- Interactive map of the WGN Studios area
- Former names: WGN Mid-America Broadcast Center WGN Continental Broadcast Center

General information
- Type: Film, radio, and television production studio Corporate offices
- Location: 2501 W Bradley Place Chicago, Illinois 60618
- Coordinates: 41°56′55″N 87°41′32″W﻿ / ﻿41.948739°N 87.692103°W
- Opening: June 1961
- Owner: Hines Global Income Trust, Inc.;

= WGN Studios =

Television studio and corporate office located in Chicago, Illinois

The WGN Studios, formerly known as the WGN Mid-America Broadcast Center and the WGN Continental Broadcast Center is a television production studio located in Chicago, Illinois. The studio houses broadcasting facilities for WGN-TV, Rewind TV, and NewsNation and had previously housed production and broadcasting facilities for WGN America, Chicagoland Television, and WGN Radio.
==History==
===Early history===
From 1950 to 1961, WGN Radio and WGN-TV's production and broadcasting facilities were located at the Tribune Tower in downtown Chicago which had been the headquarters of the Chicago Tribune newspaper. In June 1961, WGN Radio and WGN-TV's broadcasting and production operations had relocated to a purpose-built two-story radio and television production and broadcasting studio located in the North Center community.

From 1960 to 2001, the studios hosted tapings for the children's television program Bozo's Circus which featured Bozo the Clown, initially portrayed by Bob Bell, as its host.

===1970s–2000s===
In 1978, the Federal Communications Commission (FCC) granted Tulsa, Oklahoma-based Southern Satellite Systems and United Video Inc. (later United Video Satellite Group), Lansing, Michigan-based American Microwave & Communications, and Milwaukee-based Midwestern Relay Company the authority to uplink WGN-TV's signal to various cable and satellite television providers throughout the United States. On October 30, 1978, Southern Satellite Systems owner Edward L. Taylor had announced that Transponder 13 of the Satcom 1 satellite in which the company had assigned WGN-TV's transmission signal to, had failed after RCA American Communications had refused a request to assign the station a new transponder unless Satellite Communications Systems (a joint venture between SSS and Holiday Inn) agreed to dismiss a lawsuit it filed against RCA on October 16 over retaining the use of Satcom Transponder 18 after January 1, 1979. On December 6, 1978, United Video Inc. uplinked WGN-TV's signal through a satellite relay facility in Monee, Illinois to the Satcom-3 communications satellite for redistribution to cable systems and C-band satellite providers throughout the United States, effectively making the station the second superstation to have its signal transmitted nationally and eventually internationally through Canada under the branding of the WGN Superstation and eventually WGN America.

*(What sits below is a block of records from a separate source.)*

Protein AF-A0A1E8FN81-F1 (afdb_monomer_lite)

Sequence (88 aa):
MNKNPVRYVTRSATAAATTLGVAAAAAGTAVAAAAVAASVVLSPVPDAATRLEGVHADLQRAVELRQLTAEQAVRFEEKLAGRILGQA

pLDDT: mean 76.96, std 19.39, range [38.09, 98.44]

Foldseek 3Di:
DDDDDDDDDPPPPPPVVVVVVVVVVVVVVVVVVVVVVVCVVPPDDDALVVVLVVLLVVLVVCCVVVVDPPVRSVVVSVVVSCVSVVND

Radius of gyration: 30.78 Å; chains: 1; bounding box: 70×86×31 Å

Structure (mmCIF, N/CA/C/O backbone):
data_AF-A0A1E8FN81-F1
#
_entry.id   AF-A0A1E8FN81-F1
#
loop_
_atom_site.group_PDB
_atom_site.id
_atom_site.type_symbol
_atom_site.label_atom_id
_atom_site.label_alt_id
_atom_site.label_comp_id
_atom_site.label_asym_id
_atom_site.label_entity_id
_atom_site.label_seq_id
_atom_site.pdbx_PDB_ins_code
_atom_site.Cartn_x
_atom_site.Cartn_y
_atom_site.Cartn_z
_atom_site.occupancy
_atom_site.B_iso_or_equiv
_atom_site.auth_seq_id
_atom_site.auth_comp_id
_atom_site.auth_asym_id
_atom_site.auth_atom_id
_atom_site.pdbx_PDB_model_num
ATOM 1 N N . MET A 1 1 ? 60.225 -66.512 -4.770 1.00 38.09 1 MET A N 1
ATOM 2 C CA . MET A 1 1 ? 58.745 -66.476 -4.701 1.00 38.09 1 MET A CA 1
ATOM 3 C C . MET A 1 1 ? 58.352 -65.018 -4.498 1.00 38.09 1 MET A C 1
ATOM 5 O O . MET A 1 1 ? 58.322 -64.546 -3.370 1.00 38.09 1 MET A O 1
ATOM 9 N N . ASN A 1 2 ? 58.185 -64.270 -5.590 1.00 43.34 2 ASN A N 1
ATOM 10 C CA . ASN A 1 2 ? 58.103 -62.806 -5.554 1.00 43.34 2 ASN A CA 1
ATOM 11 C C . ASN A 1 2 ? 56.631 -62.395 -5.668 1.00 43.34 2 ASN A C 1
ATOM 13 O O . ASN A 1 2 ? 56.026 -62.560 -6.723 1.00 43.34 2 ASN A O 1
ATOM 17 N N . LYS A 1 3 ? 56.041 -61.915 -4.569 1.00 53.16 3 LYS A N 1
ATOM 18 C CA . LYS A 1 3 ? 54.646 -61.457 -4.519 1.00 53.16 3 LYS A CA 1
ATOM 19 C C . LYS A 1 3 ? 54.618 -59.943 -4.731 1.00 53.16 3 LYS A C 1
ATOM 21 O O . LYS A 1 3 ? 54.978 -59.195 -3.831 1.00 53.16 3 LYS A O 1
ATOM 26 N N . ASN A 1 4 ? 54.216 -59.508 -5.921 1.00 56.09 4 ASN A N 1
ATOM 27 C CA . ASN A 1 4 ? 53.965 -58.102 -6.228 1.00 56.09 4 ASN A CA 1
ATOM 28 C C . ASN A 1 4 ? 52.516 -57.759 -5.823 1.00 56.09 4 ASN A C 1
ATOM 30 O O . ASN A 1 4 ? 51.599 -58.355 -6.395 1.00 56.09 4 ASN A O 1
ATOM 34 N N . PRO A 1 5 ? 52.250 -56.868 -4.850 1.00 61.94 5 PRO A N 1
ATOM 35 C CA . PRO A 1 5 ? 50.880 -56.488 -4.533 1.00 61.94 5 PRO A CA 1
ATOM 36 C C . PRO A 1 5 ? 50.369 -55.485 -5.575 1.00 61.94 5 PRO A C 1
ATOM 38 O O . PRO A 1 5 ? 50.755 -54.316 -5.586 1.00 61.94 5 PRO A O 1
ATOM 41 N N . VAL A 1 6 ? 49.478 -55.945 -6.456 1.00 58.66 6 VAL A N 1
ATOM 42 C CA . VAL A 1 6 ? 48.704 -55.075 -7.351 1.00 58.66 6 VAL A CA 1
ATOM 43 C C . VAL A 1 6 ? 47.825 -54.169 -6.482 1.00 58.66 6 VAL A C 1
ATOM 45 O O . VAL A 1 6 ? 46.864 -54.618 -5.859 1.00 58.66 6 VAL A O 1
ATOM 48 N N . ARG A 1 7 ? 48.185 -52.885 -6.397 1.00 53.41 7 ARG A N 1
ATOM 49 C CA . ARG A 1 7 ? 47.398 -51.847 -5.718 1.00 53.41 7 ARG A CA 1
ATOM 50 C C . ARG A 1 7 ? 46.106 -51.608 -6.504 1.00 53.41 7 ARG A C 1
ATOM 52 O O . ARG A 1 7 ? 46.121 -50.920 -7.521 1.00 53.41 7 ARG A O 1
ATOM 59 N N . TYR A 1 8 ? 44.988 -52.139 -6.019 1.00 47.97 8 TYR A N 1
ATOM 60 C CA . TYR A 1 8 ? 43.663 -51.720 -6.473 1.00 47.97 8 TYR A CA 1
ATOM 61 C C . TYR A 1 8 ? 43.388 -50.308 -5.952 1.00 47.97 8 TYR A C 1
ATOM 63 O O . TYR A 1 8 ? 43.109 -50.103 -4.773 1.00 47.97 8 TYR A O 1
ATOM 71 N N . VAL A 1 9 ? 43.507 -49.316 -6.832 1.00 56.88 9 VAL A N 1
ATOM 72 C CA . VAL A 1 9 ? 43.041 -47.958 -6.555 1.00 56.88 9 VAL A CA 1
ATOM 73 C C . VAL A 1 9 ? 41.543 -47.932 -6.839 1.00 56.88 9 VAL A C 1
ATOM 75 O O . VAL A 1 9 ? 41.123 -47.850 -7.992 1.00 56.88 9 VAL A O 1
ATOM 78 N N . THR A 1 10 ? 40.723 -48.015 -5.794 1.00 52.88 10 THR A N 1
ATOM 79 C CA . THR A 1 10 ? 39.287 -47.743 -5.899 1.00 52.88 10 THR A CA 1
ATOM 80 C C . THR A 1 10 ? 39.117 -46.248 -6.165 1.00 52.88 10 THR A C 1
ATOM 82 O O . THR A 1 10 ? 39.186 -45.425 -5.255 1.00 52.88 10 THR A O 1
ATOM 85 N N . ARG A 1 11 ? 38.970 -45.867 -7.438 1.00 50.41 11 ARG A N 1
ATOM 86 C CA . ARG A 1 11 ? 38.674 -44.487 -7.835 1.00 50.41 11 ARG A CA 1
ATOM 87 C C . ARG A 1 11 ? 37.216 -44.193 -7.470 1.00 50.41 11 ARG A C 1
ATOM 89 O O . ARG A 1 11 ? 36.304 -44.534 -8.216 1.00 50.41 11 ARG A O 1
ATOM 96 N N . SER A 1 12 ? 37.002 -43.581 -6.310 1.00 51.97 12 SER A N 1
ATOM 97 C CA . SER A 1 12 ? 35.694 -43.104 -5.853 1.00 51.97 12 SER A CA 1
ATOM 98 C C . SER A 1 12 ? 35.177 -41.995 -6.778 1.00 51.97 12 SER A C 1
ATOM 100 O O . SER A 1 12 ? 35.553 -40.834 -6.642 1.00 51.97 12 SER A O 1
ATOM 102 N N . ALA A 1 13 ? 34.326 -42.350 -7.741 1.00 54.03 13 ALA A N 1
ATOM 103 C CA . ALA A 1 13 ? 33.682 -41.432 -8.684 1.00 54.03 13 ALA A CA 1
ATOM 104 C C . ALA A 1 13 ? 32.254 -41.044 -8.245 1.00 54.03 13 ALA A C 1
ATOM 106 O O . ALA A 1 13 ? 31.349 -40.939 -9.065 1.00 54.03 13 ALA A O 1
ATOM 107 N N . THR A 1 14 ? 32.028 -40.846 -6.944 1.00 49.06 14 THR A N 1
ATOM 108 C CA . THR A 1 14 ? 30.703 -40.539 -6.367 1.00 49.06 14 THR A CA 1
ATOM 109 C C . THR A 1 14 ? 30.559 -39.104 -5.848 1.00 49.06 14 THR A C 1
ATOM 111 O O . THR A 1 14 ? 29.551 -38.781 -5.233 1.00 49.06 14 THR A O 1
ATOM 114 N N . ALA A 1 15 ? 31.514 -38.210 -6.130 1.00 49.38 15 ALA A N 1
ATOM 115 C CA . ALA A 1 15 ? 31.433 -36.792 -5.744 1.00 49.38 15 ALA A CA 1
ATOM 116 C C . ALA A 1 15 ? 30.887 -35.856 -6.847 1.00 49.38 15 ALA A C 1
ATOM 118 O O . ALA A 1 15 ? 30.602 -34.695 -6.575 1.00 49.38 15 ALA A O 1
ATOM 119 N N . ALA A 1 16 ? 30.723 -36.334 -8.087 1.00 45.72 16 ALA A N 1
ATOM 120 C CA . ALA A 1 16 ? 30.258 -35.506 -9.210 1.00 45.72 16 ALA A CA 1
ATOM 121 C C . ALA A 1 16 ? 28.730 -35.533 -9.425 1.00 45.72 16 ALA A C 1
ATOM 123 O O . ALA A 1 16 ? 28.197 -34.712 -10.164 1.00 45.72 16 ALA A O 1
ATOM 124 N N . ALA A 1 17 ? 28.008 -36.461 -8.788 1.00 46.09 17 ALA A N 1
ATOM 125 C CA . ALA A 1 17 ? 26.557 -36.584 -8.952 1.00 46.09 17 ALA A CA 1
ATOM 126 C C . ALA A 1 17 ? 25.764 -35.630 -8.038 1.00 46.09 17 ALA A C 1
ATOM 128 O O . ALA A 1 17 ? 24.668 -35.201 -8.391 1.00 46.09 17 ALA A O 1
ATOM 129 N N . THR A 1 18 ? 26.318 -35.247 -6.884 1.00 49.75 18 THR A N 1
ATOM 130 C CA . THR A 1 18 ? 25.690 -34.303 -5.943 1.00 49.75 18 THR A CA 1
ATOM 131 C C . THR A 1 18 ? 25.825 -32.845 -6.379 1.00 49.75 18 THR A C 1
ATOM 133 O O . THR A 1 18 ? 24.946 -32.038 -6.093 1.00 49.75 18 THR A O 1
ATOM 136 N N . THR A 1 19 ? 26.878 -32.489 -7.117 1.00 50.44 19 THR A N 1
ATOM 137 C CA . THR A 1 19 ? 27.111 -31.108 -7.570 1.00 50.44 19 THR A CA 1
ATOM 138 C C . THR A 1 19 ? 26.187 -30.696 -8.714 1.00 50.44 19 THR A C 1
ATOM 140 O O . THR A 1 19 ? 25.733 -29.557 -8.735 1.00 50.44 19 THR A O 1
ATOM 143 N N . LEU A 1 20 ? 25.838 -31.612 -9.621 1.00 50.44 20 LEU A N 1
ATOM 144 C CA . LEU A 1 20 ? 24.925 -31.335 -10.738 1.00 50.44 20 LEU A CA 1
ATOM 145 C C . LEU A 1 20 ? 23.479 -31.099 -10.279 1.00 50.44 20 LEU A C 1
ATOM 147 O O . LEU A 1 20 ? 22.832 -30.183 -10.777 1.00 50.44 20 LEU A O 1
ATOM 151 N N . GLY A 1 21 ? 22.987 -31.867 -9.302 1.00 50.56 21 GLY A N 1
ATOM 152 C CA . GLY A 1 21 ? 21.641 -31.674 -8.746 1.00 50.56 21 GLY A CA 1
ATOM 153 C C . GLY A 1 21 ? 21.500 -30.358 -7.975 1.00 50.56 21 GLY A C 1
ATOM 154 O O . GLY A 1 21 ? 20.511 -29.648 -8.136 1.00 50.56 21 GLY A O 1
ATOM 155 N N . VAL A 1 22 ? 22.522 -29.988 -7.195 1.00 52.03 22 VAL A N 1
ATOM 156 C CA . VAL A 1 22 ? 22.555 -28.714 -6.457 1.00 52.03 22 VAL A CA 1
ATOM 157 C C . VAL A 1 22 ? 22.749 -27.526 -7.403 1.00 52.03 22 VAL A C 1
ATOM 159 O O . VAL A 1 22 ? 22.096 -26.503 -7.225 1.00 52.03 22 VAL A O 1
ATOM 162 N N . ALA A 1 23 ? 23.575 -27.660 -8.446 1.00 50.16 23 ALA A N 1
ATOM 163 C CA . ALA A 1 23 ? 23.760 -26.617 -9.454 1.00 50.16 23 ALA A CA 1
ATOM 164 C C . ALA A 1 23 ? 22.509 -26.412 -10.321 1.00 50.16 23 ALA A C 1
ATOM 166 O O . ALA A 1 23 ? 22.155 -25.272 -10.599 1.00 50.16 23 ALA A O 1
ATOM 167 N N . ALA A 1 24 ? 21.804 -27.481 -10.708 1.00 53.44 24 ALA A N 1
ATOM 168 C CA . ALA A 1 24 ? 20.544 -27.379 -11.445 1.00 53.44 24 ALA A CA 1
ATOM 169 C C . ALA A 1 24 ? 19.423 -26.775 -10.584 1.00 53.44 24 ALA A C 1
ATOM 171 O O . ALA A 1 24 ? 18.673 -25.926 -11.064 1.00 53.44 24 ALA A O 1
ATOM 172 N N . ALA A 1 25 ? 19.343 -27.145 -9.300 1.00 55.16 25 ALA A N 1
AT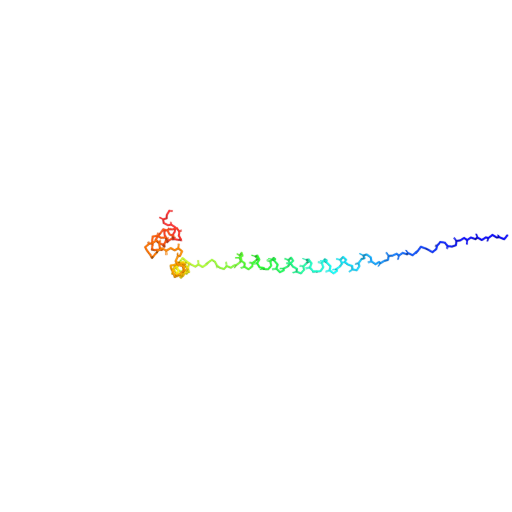OM 173 C CA . ALA A 1 25 ? 18.407 -26.538 -8.357 1.00 55.16 25 ALA A CA 1
ATOM 174 C C . ALA A 1 25 ? 18.724 -25.051 -8.106 1.00 55.16 25 ALA A C 1
ATOM 176 O O . ALA A 1 25 ? 17.814 -24.227 -8.123 1.00 55.16 25 ALA A O 1
ATOM 177 N N . ALA A 1 26 ? 20.003 -24.692 -7.944 1.00 55.28 26 ALA A N 1
ATOM 178 C CA . ALA A 1 26 ? 20.447 -23.307 -7.780 1.00 55.28 26 ALA A CA 1
ATOM 179 C C . ALA A 1 26 ? 20.263 -22.466 -9.058 1.00 55.28 26 ALA A C 1
ATOM 181 O O . ALA A 1 26 ? 19.895 -21.297 -8.983 1.00 55.28 26 ALA A O 1
ATOM 182 N N . ALA A 1 27 ? 20.474 -23.051 -10.239 1.00 57.38 27 ALA A N 1
ATOM 183 C CA . ALA A 1 27 ? 20.194 -22.395 -11.514 1.00 57.38 27 ALA A CA 1
ATOM 184 C C . ALA A 1 27 ? 18.684 -22.181 -11.710 1.00 57.38 27 ALA A C 1
ATOM 186 O O . ALA A 1 27 ? 18.268 -21.102 -12.125 1.00 57.38 27 ALA A O 1
ATOM 187 N N . GLY A 1 28 ? 17.855 -23.168 -11.351 1.00 61.34 28 GLY A N 1
ATOM 188 C CA . GLY A 1 28 ? 16.396 -23.051 -11.391 1.00 61.34 28 GLY A CA 1
ATOM 189 C C . GLY A 1 28 ? 15.855 -21.959 -10.462 1.00 61.34 28 GLY A C 1
ATOM 190 O O . GLY A 1 28 ? 15.019 -21.157 -10.880 1.00 61.34 28 GLY A O 1
ATOM 191 N N . THR A 1 29 ? 16.363 -21.863 -9.228 1.00 63.38 29 THR A N 1
ATOM 192 C CA . THR A 1 29 ? 15.970 -20.794 -8.293 1.00 63.38 29 THR A CA 1
ATOM 193 C C . THR A 1 29 ? 16.484 -19.422 -8.723 1.00 63.38 29 THR A C 1
ATOM 195 O O . THR A 1 29 ? 15.749 -18.443 -8.599 1.00 63.38 29 THR A O 1
ATOM 198 N N . ALA A 1 30 ? 17.693 -19.333 -9.285 1.00 59.78 30 ALA A N 1
ATOM 199 C CA . ALA A 1 30 ? 18.230 -18.080 -9.814 1.00 59.78 30 ALA A CA 1
ATOM 200 C C . ALA A 1 30 ? 17.400 -17.543 -10.992 1.00 59.78 30 ALA A C 1
ATOM 202 O O . ALA A 1 30 ? 17.103 -16.350 -11.034 1.00 59.78 30 ALA A O 1
ATOM 203 N N . VAL A 1 31 ? 16.969 -18.410 -11.916 1.00 73.25 31 VAL A N 1
ATOM 204 C CA . VAL A 1 31 ? 16.108 -18.016 -13.044 1.00 73.25 31 VAL A CA 1
ATOM 205 C C . VAL A 1 31 ? 14.728 -17.570 -12.558 1.00 73.25 31 VAL A C 1
ATOM 207 O O . VAL A 1 31 ? 14.222 -16.554 -13.028 1.00 73.25 31 VAL A O 1
ATOM 210 N N . ALA A 1 32 ? 14.134 -18.267 -11.584 1.00 73.00 32 ALA A N 1
ATOM 211 C CA . ALA A 1 32 ? 12.853 -17.863 -11.004 1.00 73.00 32 ALA A CA 1
ATOM 212 C C . ALA A 1 32 ? 12.945 -16.506 -10.279 1.00 73.00 32 ALA A C 1
ATOM 214 O O . ALA A 1 32 ? 12.095 -15.639 -10.481 1.00 73.00 32 ALA A O 1
ATOM 215 N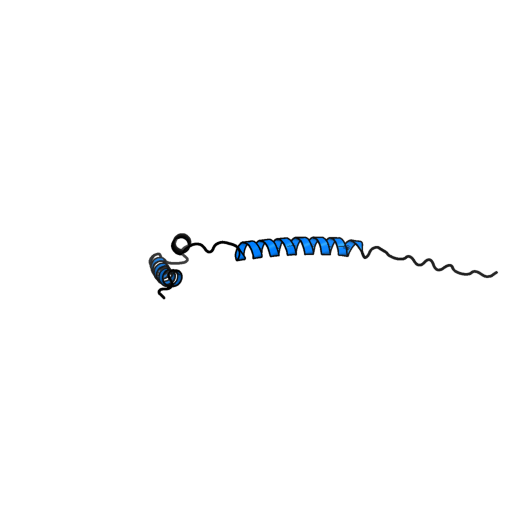 N . ALA A 1 33 ? 13.998 -16.281 -9.488 1.00 72.12 33 ALA A N 1
ATOM 216 C CA . ALA A 1 33 ? 14.232 -14.999 -8.825 1.00 72.12 33 ALA A CA 1
ATOM 217 C C . ALA A 1 33 ? 14.474 -13.863 -9.835 1.00 72.12 33 ALA A C 1
ATOM 219 O O . ALA A 1 33 ? 13.917 -12.775 -9.685 1.00 72.12 33 ALA A O 1
ATOM 220 N N . ALA A 1 34 ? 15.248 -14.124 -10.893 1.00 74.69 34 ALA A N 1
ATOM 221 C CA . ALA A 1 34 ? 15.472 -13.170 -11.974 1.00 74.69 34 ALA A CA 1
ATOM 222 C C . ALA A 1 34 ? 14.177 -12.849 -12.733 1.00 74.69 34 ALA A C 1
ATOM 224 O O . ALA A 1 34 ? 13.940 -11.689 -13.054 1.00 74.69 34 ALA A O 1
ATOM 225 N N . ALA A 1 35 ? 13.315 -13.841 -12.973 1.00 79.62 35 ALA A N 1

In 1986, WGN relocated its radio broadcasting facilities back to the Tribune Tower with the station's television operations being retained at the Continental Broadcast Center.

On August 28, 2009, the Tribune Company relocated Chicagoland Television (CLTV)'s broadcasting and production operations to the WGN Studios and had transferred editorial control of the network's news operations to WGN-TV's news department.

On January 31, 2017, Tribune sold the complex to R2 Companies, a local real estate developer for $22.2 with WGN's operations remaining at the studio.

===2010s–present===
Prior to the closure of WGN America, and the launch of NewsNation on March 1, 2021, the WGN Studios had undergone a $3.5 million 13,000-square-foot expansion to accommodate NewsNation's operations including remodeling a studio which housed WGN-TV's local newscasts. On November 22, 2021, the WGN Studios were bought by Hines Global Income Trust for $30.5 million.